The records below are to be restated word for word, with their images omitted.

Segment Start: Records shown

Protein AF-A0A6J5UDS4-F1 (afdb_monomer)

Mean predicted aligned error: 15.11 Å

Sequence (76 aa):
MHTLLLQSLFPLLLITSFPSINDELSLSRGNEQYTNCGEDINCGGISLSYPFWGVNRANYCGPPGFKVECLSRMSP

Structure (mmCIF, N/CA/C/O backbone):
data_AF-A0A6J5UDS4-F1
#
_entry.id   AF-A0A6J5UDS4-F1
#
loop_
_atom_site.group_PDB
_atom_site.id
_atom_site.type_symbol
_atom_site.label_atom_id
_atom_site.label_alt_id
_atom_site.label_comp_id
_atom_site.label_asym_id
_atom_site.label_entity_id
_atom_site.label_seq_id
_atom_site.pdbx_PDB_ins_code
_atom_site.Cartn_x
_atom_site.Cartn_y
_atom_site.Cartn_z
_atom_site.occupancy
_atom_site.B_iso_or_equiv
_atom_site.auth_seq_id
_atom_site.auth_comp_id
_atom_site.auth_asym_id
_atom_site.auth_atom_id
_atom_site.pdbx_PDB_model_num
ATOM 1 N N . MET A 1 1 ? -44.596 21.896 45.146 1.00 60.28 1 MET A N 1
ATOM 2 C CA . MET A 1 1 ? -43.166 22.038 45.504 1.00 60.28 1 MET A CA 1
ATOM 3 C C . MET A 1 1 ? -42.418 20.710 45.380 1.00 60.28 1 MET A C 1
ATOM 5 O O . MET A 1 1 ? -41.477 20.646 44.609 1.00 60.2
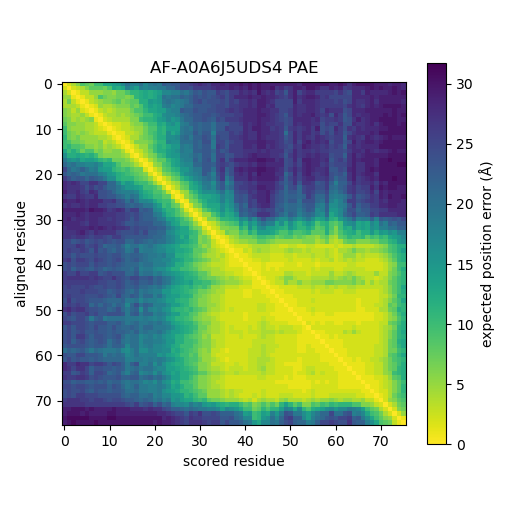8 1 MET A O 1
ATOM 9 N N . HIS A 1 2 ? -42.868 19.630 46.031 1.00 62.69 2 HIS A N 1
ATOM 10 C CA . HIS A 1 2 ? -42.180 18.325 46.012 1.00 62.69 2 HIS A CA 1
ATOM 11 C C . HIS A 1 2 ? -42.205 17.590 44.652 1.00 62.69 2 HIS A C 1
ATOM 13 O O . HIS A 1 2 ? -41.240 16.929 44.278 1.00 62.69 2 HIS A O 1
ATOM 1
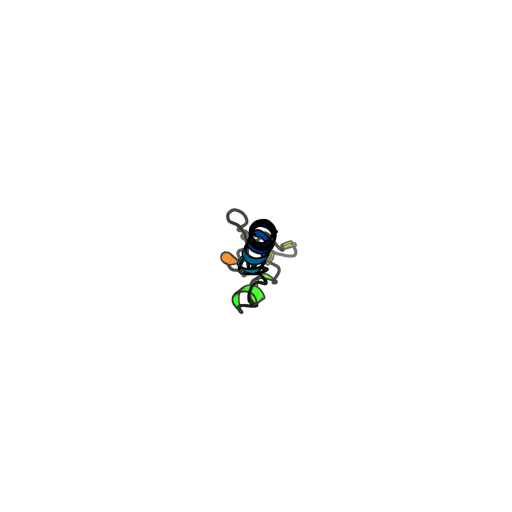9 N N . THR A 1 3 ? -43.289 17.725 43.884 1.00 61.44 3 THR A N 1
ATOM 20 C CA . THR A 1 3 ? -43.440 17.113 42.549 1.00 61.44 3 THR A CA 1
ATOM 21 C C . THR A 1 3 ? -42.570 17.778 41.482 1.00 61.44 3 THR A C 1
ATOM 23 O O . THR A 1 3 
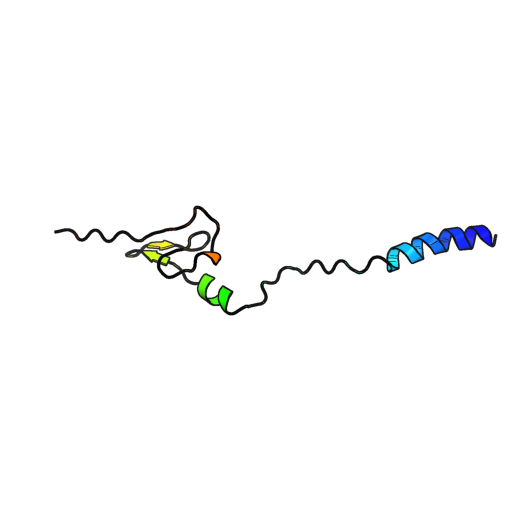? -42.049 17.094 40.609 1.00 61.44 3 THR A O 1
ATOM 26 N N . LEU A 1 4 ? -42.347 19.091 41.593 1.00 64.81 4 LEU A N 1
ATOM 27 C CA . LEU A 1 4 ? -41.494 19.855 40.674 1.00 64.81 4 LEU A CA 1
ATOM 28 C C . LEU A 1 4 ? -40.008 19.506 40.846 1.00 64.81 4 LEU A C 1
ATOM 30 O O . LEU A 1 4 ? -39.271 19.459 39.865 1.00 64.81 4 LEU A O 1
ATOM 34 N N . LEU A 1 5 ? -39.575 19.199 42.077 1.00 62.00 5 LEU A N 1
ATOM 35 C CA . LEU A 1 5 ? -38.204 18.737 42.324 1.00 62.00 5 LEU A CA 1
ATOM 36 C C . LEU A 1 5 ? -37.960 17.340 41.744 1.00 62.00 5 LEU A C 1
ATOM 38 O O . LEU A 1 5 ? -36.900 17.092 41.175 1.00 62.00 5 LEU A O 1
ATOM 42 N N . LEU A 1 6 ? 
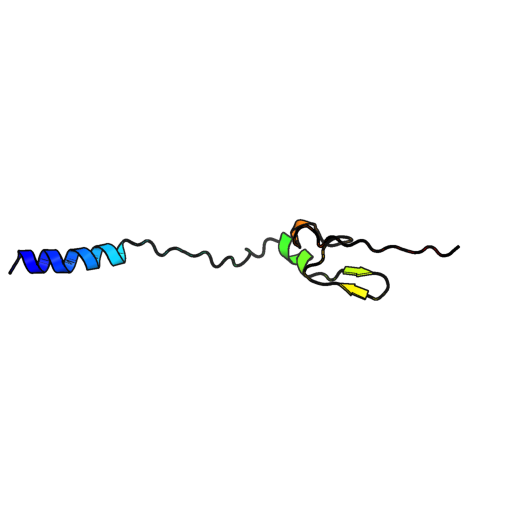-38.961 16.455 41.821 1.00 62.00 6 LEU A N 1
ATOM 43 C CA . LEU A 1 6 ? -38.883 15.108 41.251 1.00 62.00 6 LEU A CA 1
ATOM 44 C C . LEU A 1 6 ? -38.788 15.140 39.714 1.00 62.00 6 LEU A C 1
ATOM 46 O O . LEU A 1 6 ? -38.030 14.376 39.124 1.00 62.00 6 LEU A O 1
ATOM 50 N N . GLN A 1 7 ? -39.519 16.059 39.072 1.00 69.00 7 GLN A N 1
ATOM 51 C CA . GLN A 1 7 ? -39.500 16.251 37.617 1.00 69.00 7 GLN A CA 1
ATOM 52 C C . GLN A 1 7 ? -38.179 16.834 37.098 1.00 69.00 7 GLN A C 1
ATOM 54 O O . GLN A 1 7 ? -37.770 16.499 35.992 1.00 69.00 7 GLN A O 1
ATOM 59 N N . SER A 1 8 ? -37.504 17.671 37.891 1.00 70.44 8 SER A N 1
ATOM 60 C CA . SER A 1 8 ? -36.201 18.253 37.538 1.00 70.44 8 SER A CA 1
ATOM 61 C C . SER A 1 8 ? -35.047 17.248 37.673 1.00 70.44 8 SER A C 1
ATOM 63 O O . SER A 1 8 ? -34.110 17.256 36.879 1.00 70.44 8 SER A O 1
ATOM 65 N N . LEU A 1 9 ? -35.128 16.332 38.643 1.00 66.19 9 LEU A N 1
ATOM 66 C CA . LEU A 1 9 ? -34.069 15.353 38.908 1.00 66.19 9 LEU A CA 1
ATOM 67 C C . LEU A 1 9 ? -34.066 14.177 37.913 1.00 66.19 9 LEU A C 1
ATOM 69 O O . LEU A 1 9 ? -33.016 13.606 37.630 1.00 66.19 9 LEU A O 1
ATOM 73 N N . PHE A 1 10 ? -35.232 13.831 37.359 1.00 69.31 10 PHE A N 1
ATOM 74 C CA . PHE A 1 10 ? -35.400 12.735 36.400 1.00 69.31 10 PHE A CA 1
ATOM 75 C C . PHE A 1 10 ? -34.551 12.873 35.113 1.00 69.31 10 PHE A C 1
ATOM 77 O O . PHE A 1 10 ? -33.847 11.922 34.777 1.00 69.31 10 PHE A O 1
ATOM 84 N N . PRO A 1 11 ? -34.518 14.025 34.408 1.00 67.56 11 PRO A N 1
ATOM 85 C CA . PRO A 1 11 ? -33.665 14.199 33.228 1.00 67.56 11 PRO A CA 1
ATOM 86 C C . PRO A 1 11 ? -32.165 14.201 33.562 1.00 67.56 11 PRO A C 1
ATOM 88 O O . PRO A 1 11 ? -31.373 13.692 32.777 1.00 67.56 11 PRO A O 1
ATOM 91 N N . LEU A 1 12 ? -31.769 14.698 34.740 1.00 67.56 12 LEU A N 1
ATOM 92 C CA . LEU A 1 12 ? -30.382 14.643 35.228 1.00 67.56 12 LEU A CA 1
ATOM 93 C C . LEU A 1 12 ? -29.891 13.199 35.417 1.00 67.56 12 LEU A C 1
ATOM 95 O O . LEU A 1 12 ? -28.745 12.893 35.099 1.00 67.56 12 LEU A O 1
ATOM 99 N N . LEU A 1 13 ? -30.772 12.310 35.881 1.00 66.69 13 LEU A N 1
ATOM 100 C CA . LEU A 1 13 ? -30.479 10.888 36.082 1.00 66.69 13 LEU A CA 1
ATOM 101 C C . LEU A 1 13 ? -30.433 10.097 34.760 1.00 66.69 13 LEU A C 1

Segment End: Records shown

§ Answer below
Protein AF-A0A6J5UDS4-F1 (afdb_monomer)

Mean predicted aligned error: 15.11 Å

Sequence (76 aa):
MHTLLLQSLFPLLLITSFPSINDELSLSRGNEQYTNCGEDINCGGISLSYPFWGVNRANYCGPPGFKVECLSRMSP

Structure (mmCIF, N/CA/C/O backbone):
data_AF-A0A6J5UDS4-F1
#
_entry.id   AF-A0A6J5UDS4-F1
#
loop_
_atom_site.group_PDB
_atom_site.id
_atom_site.type_symbol
_atom_site.label_atom_id
_atom_site.label_alt_id
_atom_site.label_comp_id
_atom_site.label_asym_id
_atom_site.label_entity_id
_atom_site.label_seq_id
_atom_site.pdbx_PDB_ins_code
_atom_site.Cartn_x
_atom_site.Cartn_y
_atom_site.Cartn_z
_atom_site.occupancy
_atom_site.B_iso_or_equiv
_atom_site.auth_seq_id
_atom_site.auth_comp_id
_atom_site.auth_asym_id
_atom_site.auth_atom_id
_atom_site.pdbx_PDB_model_num
ATOM 1 N N . MET A 1 1 ? -44.596 21.896 45.146 1.00 60.28 1 MET A N 1
ATOM 2 C CA . MET A 1 1 ? -43.166 22.038 45.504 1.00 60.28 1 MET A CA 1
ATOM 3 C C . MET A 1 1 ? -42.418 20.710 45.380 1.00 60.28 1 MET A C 1
ATOM 5 O O . MET A 1 1 ? -41.477 20.646 44.609 1.00 60.2
8 1 MET A O 1
ATOM 9 N N . HIS A 1 2 ? -42.868 19.630 46.031 1.00 62.69 2 HIS A N 1
ATOM 10 C CA . HIS A 1 2 ? -42.180 18.325 46.012 1.00 62.69 2 HIS A CA 1
ATOM 11 C C . HIS A 1 2 ? -42.205 17.590 44.652 1.00 62.69 2 HIS A C 1
ATOM 13 O O . HIS A 1 2 ? -41.240 16.929 44.278 1.00 62.69 2 HIS A O 1
ATOM 1
9 N N . THR A 1 3 ? -43.289 17.725 43.884 1.00 61.44 3 THR A N 1
ATOM 20 C CA . THR A 1 3 ? -43.440 17.113 42.549 1.00 61.44 3 THR A CA 1
ATOM 21 C C . THR A 1 3 ? -42.570 17.778 41.482 1.00 61.44 3 THR A C 1
ATOM 23 O O . THR A 1 3 
? -42.049 17.094 40.609 1.00 61.44 3 THR A O 1
ATOM 26 N N . LEU A 1 4 ? -42.347 19.091 41.593 1.00 64.81 4 LEU A N 1
ATOM 27 C CA . LEU A 1 4 ? -41.494 19.855 40.674 1.00 64.81 4 LEU A CA 1
ATOM 28 C C . LEU A 1 4 ? -40.008 19.506 40.846 1.00 64.81 4 LEU A C 1
ATOM 30 O O . LEU A 1 4 ? -39.271 19.459 39.865 1.00 64.81 4 LEU A O 1
ATOM 34 N N . LEU A 1 5 ? -39.575 19.199 42.077 1.00 62.00 5 LEU A N 1
ATOM 35 C CA . LEU A 1 5 ? -38.204 18.737 42.324 1.00 62.00 5 LEU A CA 1
ATOM 36 C C . LEU A 1 5 ? -37.960 17.340 41.744 1.00 62.00 5 LEU A C 1
ATOM 38 O O . LEU A 1 5 ? -36.900 17.092 41.175 1.00 62.00 5 LEU A O 1
ATOM 42 N N . LEU A 1 6 ? 
-38.961 16.455 41.821 1.00 62.00 6 LEU A N 1
ATOM 43 C CA . LEU A 1 6 ? -38.883 15.108 41.251 1.00 62.00 6 LEU A CA 1
ATOM 44 C C . LEU A 1 6 ? -38.788 15.140 39.714 1.00 62.00 6 LEU A C 1
ATOM 46 O O . LEU A 1 6 ? -38.030 14.376 39.124 1.00 62.00 6 LEU A O 1
ATOM 50 N N . GLN A 1 7 ? -39.519 16.059 39.072 1.00 69.00 7 GLN A N 1
ATOM 51 C CA . GLN A 1 7 ? -39.500 16.251 37.617 1.00 69.00 7 GLN A CA 1
ATOM 52 C C . GLN A 1 7 ? -38.179 16.834 37.098 1.00 69.00 7 GLN A C 1
ATOM 54 O O . GLN A 1 7 ? -37.770 16.499 35.992 1.00 69.00 7 GLN A O 1
ATOM 59 N N . SER A 1 8 ? -37.504 17.671 37.891 1.00 70.44 8 SER A N 1
ATOM 60 C CA . SER A 1 8 ? -36.201 18.253 37.538 1.00 70.44 8 SER A CA 1
ATOM 61 C C . SER A 1 8 ? -35.047 17.248 37.673 1.00 70.44 8 SER A C 1
ATOM 63 O O . SER A 1 8 ? -34.110 17.256 36.879 1.00 70.44 8 SER A O 1
ATOM 65 N N . LEU A 1 9 ? -35.128 16.332 38.643 1.00 66.19 9 LEU A N 1
ATOM 66 C CA . LEU A 1 9 ? -34.069 15.353 38.908 1.00 66.19 9 LEU A CA 1
ATOM 67 C C . LEU A 1 9 ? -34.066 14.177 37.913 1.00 66.19 9 LEU A C 1
ATOM 69 O O . LEU A 1 9 ? -33.016 13.606 37.630 1.00 66.19 9 LEU A O 1
ATOM 73 N N . PHE A 1 10 ? -35.232 13.831 37.359 1.00 69.31 10 PHE A N 1
ATOM 74 C CA . PHE A 1 10 ? -35.400 12.735 36.400 1.00 69.31 10 PHE A CA 1
ATOM 75 C C . PHE A 1 10 ? -34.551 12.873 35.113 1.00 69.31 10 PHE A C 1
ATOM 77 O O . PHE A 1 10 ? -33.847 11.922 34.777 1.00 69.31 10 PHE A O 1
ATOM 84 N N . PRO A 1 11 ? -34.518 14.025 34.408 1.00 67.56 11 PRO A N 1
ATOM 85 C CA . PRO A 1 11 ? -33.665 14.199 33.228 1.00 67.56 11 PRO A CA 1
ATOM 86 C C . PRO A 1 11 ? -32.165 14.201 33.562 1.00 67.56 11 PRO A C 1
ATOM 88 O O . PRO A 1 11 ? -31.373 13.692 32.777 1.00 67.56 11 PRO A O 1
ATOM 91 N N . LEU A 1 12 ? -31.769 14.698 34.740 1.00 67.56 12 LEU A N 1
ATOM 92 C CA . LEU A 1 12 ? -30.382 14.643 35.228 1.00 67.56 12 LEU A CA 1
ATOM 93 C C . LEU A 1 12 ? -29.891 13.199 35.417 1.00 67.56 12 LEU A C 1
ATOM 95 O O . LEU A 1 12 ? -28.745 12.893 35.099 1.00 67.56 12 LEU A O 1
ATOM 99 N N . LEU A 1 13 ? -30.772 12.310 35.881 1.00 66.69 13 LEU A N 1
ATOM 100 C CA . LEU A 1 13 ? -30.479 10.888 36.082 1.00 66.69 13 LEU A CA 1
ATOM 101 C C . LEU A 1 13 ? -30.433 10.097 34.760 1.00 66.69 13 LEU A C 1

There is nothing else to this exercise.